**ASSIGNMENT**
Set down exactly the lines below, starting at the one that contains "ATOM 35 N N" and ending at the one that contains "ATOM 47 O O", with both of those lines included and nothing else.

■ ■ ■ ■

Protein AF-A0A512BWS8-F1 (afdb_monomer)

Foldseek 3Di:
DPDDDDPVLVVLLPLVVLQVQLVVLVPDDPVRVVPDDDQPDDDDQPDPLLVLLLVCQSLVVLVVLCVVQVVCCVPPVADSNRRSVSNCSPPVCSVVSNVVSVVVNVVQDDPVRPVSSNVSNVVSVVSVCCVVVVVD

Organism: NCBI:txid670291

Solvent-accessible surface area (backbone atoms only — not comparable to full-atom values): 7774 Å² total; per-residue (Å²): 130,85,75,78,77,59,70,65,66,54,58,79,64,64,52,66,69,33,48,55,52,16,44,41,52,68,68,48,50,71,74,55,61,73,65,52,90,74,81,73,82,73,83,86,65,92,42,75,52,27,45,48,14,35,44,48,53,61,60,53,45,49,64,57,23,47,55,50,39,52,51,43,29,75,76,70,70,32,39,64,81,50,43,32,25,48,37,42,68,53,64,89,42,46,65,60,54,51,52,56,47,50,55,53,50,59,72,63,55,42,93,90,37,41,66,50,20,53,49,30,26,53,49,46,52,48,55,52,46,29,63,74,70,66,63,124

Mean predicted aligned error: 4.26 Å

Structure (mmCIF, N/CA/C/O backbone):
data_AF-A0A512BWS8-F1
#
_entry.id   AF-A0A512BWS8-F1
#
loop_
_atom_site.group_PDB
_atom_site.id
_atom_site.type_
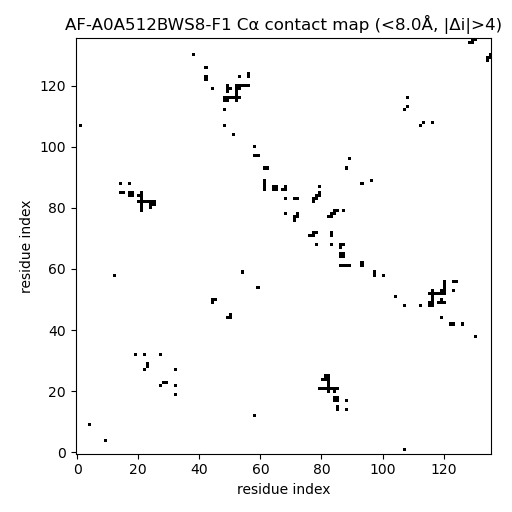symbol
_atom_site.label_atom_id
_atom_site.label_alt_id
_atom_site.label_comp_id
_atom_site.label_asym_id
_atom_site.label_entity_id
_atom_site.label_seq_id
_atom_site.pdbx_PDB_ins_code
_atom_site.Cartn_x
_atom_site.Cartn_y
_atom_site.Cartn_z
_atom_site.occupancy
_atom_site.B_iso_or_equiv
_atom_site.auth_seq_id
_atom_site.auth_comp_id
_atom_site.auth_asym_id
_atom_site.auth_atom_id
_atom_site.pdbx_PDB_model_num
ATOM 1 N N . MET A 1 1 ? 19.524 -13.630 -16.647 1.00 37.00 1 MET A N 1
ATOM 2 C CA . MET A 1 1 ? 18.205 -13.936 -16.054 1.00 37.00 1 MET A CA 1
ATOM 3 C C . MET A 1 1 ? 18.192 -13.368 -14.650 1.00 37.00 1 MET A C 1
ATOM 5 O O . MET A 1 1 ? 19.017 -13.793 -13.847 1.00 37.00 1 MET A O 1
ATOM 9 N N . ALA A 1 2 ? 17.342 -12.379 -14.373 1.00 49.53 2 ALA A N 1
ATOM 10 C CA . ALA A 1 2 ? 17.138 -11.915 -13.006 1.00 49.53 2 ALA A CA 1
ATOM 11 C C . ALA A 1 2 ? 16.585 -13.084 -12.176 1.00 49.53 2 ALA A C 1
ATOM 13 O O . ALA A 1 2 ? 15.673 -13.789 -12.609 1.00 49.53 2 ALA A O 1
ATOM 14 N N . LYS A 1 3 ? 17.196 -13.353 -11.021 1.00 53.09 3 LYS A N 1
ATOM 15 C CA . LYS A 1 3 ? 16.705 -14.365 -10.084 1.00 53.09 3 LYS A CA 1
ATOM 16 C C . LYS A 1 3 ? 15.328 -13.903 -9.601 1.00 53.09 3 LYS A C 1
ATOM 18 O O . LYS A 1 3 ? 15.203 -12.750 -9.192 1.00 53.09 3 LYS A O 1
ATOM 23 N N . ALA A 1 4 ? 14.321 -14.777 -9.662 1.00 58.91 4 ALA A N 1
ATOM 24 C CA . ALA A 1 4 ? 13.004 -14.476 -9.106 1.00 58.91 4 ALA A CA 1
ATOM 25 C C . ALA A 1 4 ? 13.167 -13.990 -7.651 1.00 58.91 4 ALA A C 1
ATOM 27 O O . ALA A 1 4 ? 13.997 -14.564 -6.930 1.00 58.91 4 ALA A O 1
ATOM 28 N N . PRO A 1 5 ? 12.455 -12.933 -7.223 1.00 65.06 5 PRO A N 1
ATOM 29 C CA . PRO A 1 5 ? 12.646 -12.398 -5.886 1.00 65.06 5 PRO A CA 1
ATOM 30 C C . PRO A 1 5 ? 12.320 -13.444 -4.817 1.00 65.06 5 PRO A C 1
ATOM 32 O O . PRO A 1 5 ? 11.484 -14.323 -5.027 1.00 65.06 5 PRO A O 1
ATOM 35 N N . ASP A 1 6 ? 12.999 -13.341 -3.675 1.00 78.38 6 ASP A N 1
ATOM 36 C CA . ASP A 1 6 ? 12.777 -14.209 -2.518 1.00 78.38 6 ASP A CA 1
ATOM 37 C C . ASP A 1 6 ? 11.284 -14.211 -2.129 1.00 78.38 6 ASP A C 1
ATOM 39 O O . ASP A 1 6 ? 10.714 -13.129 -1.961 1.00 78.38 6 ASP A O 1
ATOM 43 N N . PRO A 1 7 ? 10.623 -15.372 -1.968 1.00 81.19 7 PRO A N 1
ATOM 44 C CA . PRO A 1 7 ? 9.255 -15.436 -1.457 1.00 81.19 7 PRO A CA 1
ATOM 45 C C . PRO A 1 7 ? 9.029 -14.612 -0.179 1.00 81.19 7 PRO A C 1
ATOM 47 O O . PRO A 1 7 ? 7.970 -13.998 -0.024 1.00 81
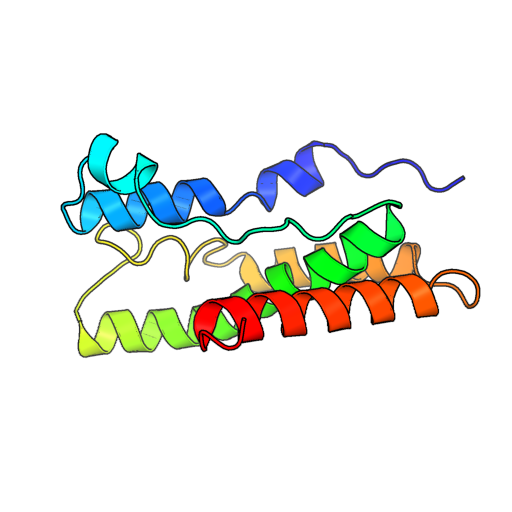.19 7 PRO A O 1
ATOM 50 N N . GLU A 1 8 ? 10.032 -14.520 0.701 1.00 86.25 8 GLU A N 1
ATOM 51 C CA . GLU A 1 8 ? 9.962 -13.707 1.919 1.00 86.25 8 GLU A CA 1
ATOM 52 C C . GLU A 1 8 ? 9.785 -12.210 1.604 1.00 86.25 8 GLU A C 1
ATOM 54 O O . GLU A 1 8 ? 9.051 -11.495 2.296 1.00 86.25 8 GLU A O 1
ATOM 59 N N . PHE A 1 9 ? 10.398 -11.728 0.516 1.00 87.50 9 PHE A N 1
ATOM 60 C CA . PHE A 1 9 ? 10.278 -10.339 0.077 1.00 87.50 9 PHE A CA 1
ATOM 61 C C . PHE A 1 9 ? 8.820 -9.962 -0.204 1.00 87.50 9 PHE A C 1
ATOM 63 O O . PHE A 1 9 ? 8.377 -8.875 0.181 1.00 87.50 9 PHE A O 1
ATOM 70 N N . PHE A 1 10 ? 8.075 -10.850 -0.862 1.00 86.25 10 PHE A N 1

■ ■ ■ ■

**SOLUTION TO THIS EXERCISE**
ATOM 35 N N . ASP A 1 6 ? 12.999 -13.341 -3.675 1.00 78.38 6 ASP A N 1
ATOM 36 C CA . ASP A 1 6 ? 12.777 -14.209 -2.518 1.00 78.38 6 ASP A CA 1
ATOM 37 C C . ASP A 1 6 ? 11.284 -14.211 -2.129 1.00 78.38 6 ASP A C 1
ATOM 39 O O . ASP A 1 6 ? 10.714 -13.129 -1.961 1.00 78.38 6 ASP A O 1
ATOM 43 N N . PRO A 1 7 ? 10.623 -15.372 -1.968 1.00 81.19 7 PRO A N 1
ATOM 44 C CA . PRO A 1 7 ? 9.255 -15.436 -1.457 1.00 81.19 7 PRO A CA 1
ATOM 45 C C . PRO A 1 7 ? 9.029 -14.612 -0.179 1.00 81.19 7 PRO A C 1
ATOM 47 O O . PRO A 1 7 ? 7.970 -13.998 -0.024 1.00 81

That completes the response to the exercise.